(Assigned task) Starting at the line containing "ATOM 29 N N" and ending at the line containing "ATOM 81 O O", print every line of the material below exactly, both ends included, and stop there.

(Records shown)
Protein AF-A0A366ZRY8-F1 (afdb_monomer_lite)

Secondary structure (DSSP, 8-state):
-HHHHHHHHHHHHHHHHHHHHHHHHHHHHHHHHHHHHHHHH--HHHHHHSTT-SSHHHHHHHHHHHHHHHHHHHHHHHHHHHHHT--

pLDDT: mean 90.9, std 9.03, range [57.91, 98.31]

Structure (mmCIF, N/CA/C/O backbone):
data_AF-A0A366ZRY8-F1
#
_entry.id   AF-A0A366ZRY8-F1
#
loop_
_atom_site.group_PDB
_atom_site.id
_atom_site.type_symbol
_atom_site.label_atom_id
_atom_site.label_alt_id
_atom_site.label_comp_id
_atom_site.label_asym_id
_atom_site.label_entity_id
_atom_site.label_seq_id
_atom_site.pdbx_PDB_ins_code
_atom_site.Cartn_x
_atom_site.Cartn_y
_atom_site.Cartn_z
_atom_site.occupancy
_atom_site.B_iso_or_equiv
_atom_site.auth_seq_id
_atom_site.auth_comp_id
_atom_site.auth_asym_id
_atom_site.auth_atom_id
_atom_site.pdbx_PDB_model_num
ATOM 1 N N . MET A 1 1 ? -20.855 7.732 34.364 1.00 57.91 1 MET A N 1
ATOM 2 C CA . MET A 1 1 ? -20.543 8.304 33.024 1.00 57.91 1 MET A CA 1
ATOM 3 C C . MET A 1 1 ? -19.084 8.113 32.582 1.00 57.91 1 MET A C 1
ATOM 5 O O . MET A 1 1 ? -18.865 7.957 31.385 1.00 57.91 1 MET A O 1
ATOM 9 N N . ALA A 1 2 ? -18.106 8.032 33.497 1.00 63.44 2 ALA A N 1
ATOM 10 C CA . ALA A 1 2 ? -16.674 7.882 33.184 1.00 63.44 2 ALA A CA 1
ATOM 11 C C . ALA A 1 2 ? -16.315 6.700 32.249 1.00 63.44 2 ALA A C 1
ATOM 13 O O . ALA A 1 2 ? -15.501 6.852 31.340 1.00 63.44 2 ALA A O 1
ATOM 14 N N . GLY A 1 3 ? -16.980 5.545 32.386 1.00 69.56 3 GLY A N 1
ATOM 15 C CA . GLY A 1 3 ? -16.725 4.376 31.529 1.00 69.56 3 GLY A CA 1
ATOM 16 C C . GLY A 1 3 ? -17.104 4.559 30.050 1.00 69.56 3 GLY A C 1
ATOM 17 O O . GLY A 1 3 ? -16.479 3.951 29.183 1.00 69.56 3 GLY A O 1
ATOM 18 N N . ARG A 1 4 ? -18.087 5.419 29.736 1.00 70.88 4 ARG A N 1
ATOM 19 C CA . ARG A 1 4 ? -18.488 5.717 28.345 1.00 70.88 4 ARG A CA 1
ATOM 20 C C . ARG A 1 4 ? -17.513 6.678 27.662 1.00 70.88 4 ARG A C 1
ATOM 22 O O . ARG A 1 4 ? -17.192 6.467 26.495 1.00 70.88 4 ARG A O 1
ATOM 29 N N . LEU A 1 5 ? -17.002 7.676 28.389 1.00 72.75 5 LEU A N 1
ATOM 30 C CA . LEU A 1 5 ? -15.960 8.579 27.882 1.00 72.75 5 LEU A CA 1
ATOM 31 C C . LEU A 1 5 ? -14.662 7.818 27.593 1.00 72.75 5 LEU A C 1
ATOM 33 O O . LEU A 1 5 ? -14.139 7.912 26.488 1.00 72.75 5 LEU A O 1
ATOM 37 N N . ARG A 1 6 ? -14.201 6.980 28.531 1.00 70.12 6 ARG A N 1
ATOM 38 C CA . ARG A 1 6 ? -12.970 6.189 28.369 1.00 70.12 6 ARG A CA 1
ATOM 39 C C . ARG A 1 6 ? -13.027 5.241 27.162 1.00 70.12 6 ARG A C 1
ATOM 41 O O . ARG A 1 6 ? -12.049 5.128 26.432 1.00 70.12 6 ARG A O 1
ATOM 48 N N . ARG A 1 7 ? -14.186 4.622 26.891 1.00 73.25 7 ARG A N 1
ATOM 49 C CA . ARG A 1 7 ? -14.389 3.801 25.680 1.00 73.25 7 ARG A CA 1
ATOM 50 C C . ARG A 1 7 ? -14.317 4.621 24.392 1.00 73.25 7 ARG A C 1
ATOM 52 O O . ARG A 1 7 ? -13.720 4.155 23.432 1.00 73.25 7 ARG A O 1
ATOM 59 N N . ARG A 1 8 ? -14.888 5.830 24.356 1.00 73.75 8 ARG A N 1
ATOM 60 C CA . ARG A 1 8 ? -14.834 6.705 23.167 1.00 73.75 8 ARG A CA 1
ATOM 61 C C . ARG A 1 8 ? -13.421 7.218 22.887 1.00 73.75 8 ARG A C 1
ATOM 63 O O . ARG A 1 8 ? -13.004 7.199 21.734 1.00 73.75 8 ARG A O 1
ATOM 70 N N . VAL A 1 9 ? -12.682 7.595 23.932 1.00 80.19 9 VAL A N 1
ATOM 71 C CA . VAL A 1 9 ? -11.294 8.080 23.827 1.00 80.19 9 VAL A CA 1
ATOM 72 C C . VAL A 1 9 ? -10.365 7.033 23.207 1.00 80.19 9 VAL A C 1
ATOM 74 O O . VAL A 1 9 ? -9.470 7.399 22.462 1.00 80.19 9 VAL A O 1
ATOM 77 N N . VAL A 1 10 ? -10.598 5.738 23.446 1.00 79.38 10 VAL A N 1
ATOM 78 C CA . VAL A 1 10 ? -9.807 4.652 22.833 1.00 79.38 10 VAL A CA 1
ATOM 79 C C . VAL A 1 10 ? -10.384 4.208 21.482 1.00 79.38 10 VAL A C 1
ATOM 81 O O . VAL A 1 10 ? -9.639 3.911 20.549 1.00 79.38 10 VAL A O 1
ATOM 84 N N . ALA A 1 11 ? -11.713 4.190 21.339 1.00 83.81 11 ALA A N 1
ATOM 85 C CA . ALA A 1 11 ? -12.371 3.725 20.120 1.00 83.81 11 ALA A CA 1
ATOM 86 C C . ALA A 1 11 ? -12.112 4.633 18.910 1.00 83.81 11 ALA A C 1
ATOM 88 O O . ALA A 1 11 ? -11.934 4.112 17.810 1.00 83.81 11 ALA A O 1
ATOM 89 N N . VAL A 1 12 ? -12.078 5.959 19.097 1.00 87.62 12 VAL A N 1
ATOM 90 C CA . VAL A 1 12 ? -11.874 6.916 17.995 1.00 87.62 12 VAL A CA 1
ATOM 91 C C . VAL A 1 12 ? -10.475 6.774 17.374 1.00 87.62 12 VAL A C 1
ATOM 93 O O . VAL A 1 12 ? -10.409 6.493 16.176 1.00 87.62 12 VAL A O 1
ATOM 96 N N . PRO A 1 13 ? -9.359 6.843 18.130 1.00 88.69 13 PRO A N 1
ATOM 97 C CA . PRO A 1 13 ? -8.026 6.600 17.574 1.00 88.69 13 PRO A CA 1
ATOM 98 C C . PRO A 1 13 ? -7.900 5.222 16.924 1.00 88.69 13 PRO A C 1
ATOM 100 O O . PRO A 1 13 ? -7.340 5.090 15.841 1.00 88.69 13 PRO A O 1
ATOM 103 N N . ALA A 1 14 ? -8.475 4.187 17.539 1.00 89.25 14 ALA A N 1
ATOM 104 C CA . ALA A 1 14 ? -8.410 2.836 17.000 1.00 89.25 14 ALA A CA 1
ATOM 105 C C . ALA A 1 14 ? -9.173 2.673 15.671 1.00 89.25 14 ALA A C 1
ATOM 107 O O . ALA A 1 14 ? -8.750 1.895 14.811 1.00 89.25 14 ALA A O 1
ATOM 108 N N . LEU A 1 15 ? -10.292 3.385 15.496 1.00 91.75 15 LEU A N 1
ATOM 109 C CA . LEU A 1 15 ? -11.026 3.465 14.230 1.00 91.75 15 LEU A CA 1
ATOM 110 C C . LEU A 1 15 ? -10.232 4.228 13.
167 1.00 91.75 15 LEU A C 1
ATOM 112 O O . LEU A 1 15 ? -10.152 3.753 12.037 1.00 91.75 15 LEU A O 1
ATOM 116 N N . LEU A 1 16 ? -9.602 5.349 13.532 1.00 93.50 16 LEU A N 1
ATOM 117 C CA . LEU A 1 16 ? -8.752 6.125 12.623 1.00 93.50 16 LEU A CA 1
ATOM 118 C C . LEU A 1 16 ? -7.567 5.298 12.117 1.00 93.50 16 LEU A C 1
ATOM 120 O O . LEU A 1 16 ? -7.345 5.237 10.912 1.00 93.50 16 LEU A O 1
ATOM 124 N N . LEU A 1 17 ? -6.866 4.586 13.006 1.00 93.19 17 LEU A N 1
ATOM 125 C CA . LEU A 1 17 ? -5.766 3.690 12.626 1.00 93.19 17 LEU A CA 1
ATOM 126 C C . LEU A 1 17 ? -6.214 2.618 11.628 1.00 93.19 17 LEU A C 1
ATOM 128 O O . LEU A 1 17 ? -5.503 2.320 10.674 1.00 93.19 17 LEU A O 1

(Final answer)
ATOM 29 N N . LEU A 1 5 ? -17.002 7.676 28.389 1.00 72.75 5 LEU A N 1
ATOM 30 C CA . LEU A 1 5 ? -15.960 8.579 27.882 1.00 72.75 5 LEU A CA 1
ATOM 31 C C . LEU A 1 5 ? -14.662 7.818 27.593 1.00 72.75 5 LEU A C 1
ATOM 33 O O . LEU A 1 5 ? -14.139 7.912 26.488 1.00 72.75 5 LEU A O 1
ATOM 37 N N . ARG A 1 6 ? -14.201 6.980 28.531 1.00 70.12 6 ARG A N 1
ATOM 38 C CA . ARG A 1 6 ? -12.970 6.189 28.369 1.00 70.12 6 ARG A CA 1
ATOM 39 C C . ARG A 1 6 ? -13.027 5.241 27.162 1.00 70.12 6 ARG A C 1
ATOM 41 O O . ARG A 1 6 ? -12.049 5.128 26.432 1.00 70.12 6 ARG A O 1
ATOM 48 N N . ARG A 1 7 ? -14.186 4.622 26.891 1.00 73.25 7 ARG A N 1
ATOM 49 C CA . ARG A 1 7 ? -14.389 3.801 25.680 1.00 73.25 7 ARG A CA 1
ATOM 50 C C . ARG A 1 7 ? -14.317 4.621 24.392 1.00 73.25 7 ARG A C 1
ATOM 52 O O . ARG A 1 7 ? -13.720 4.155 23.432 1.00 73.25 7 ARG A O 1
ATOM 59 N N . ARG A 1 8 ? -14.888 5.830 24.356 1.00 73.75 8 ARG A N 1
ATOM 60 C CA . ARG A 1 8 ? -14.834 6.705 23.167 1.00 73.75 8 ARG A CA 1
ATOM 61 C C . ARG A 1 8 ? -13.421 7.218 22.887 1.00 73.75 8 ARG A C 1
ATOM 63 O O . ARG A 1 8 ? -13.004 7.199 21.734 1.00 73.75 8 ARG A O 1
ATOM 70 N N . VAL A 1 9 ? -12.682 7.595 23.932 1.00 80.19 9 VAL A N 1
ATOM 71 C CA . VAL A 1 9 ? -11.294 8.080 23.827 1.00 80.19 9 VAL A CA 1
ATOM 72 C C . VAL A 1 9 ? -10.365 7.033 23.207 1.00 80.19 9 VAL A C 1
ATOM 74 O O . VAL A 1 9 ? -9.470 7.399 22.462 1.00 80.19 9 VAL A O 1
ATOM 77 N N . VAL A 1 10 ? -10.598 5.738 23.446 1.00 79.38 10 VAL A N 1
ATOM 78 C CA . VAL A 1 10 ? -9.807 4.652 22.833 1.00 79.38 10 VAL A CA 1
ATOM 79 C C . VAL A 1 10 ? -10.384 4.208 21.482 1.00 79.38 10 VAL A C 1
ATOM 81 O O . VAL A 1 10 ? -9.639 3.911 20.549 1.00 79.38 10 VAL A O 1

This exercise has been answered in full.